## Saved data entries
_ _ _

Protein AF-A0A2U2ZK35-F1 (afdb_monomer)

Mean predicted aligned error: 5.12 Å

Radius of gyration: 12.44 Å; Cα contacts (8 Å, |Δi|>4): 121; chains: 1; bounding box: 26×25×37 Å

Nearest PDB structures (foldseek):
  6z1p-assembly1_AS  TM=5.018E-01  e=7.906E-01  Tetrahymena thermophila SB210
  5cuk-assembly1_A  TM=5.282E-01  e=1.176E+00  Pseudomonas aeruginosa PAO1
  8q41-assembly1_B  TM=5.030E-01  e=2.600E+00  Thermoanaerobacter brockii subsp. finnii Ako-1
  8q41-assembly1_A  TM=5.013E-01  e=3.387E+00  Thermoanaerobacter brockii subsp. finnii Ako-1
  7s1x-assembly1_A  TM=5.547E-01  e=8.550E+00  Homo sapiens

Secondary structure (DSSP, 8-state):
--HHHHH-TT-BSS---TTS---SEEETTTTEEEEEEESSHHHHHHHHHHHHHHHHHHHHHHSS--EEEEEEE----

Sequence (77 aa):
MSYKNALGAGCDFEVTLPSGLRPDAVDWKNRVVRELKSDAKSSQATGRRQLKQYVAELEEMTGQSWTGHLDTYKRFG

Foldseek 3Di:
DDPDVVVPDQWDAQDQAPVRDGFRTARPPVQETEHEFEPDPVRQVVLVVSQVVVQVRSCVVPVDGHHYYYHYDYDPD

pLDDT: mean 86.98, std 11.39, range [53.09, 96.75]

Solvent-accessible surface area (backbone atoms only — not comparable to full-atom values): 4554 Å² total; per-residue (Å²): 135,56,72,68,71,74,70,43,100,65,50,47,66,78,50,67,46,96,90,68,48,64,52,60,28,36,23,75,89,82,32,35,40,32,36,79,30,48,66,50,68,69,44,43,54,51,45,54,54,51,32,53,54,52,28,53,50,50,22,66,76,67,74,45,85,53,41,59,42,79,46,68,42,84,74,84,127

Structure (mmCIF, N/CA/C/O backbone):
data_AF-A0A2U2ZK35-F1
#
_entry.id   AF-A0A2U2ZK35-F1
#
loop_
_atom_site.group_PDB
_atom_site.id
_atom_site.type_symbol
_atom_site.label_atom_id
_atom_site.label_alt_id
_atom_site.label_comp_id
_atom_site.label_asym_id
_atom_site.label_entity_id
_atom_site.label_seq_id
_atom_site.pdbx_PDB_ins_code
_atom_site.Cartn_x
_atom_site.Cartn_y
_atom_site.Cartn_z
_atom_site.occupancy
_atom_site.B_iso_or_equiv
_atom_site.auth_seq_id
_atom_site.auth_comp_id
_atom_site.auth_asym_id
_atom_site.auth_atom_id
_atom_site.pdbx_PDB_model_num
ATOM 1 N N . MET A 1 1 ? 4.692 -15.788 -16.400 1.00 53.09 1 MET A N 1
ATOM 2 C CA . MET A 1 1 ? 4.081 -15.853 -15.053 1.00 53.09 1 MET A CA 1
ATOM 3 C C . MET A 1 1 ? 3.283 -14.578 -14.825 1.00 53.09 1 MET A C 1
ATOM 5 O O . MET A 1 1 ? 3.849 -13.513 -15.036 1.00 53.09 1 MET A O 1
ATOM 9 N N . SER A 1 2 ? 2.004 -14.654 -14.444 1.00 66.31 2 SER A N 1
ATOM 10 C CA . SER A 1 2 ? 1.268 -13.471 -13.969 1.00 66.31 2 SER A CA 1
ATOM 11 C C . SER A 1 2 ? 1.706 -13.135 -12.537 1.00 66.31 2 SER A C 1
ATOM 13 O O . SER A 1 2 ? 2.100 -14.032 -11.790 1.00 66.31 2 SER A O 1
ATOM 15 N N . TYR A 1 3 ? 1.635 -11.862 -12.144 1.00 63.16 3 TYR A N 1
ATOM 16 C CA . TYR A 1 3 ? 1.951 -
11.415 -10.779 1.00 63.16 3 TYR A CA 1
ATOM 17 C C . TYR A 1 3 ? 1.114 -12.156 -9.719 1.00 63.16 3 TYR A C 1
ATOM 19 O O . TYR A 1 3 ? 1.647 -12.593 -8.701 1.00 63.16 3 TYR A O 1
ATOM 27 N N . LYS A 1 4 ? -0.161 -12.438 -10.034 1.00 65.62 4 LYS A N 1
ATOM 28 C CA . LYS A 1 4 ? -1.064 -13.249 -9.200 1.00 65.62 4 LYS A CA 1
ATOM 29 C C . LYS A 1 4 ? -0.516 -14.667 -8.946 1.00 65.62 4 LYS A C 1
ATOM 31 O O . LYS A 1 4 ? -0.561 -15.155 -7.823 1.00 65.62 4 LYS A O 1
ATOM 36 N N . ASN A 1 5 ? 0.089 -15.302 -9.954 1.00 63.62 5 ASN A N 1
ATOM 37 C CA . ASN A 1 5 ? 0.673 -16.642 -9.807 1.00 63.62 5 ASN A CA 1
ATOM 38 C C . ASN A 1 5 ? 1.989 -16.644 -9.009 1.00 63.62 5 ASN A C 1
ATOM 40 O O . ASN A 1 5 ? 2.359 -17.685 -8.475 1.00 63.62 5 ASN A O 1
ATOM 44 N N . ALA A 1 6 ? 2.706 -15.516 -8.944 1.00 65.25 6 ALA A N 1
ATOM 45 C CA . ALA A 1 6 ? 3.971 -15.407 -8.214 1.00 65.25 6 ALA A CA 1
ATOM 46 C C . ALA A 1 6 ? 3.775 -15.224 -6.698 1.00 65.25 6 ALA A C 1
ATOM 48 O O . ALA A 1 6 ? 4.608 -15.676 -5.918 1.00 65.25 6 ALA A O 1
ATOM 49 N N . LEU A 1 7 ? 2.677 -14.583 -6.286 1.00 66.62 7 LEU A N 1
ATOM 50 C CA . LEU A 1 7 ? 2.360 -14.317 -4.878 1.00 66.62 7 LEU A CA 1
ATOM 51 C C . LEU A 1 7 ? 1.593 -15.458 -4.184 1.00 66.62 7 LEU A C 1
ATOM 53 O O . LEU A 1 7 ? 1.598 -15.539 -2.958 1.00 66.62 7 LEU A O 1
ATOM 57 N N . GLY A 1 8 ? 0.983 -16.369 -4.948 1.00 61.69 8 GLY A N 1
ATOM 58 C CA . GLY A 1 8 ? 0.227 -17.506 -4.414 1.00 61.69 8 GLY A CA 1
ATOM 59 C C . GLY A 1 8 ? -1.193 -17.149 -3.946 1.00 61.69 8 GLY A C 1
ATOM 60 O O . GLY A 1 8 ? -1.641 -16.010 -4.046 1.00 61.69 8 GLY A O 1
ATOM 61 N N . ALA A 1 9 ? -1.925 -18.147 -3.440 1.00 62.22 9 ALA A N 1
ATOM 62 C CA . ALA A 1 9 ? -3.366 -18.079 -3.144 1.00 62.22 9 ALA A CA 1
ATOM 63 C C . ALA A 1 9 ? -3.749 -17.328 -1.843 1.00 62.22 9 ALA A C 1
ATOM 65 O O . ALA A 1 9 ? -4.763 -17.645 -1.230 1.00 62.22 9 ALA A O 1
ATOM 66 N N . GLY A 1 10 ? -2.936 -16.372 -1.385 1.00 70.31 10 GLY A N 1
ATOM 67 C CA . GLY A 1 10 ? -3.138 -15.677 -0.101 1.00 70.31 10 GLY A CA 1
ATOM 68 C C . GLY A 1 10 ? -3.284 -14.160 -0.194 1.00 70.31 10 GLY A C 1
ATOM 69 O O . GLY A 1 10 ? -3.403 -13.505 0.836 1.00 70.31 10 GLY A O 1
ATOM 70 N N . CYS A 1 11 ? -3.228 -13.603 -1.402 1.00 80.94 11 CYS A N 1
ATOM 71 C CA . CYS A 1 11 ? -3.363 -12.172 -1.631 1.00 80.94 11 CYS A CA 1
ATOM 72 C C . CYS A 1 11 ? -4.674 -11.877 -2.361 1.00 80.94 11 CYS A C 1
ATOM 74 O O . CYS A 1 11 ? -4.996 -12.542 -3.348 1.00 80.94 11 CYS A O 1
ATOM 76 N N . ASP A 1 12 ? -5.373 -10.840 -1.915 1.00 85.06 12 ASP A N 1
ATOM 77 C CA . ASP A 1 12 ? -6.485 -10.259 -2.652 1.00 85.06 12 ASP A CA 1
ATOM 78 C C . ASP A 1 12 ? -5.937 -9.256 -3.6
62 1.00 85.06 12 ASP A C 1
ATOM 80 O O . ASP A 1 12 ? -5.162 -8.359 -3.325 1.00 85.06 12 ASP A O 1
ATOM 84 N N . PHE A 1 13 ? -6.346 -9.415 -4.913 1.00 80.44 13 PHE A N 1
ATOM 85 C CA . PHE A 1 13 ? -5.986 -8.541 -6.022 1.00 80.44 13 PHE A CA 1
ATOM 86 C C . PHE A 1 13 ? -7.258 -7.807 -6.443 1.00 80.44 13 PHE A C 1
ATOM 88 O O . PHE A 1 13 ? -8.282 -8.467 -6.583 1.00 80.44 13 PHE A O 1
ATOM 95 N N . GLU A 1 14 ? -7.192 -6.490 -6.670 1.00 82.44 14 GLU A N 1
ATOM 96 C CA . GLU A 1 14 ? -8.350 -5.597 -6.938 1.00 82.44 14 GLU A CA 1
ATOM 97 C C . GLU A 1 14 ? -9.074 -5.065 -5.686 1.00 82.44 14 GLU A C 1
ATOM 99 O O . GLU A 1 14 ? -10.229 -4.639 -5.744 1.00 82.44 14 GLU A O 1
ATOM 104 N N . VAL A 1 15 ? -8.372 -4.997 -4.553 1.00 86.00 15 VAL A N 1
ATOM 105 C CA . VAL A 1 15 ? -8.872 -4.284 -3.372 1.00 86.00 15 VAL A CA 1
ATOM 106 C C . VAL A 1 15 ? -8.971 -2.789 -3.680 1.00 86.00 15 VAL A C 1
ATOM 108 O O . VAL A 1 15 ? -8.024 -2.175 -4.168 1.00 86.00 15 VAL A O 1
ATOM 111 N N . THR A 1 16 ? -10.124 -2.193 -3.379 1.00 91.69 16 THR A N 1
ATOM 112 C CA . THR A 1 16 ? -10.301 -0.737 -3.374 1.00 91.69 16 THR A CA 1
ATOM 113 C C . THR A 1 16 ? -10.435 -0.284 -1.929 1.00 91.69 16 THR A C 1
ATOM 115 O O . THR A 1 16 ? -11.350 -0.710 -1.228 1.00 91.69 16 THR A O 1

_ _ _

## What to do
From the records given above, copy all lines containing "subsp".

## Result
  8q41-assembly1_B  TM=5.030E-01  e=2.600E+00  Thermoanaerobacter brockii subsp. finnii Ako-1
  8q41-assembly1_A  TM=5.013E-01  e=3.387E+00  Thermoanaerobacter brockii subsp. finnii Ako-1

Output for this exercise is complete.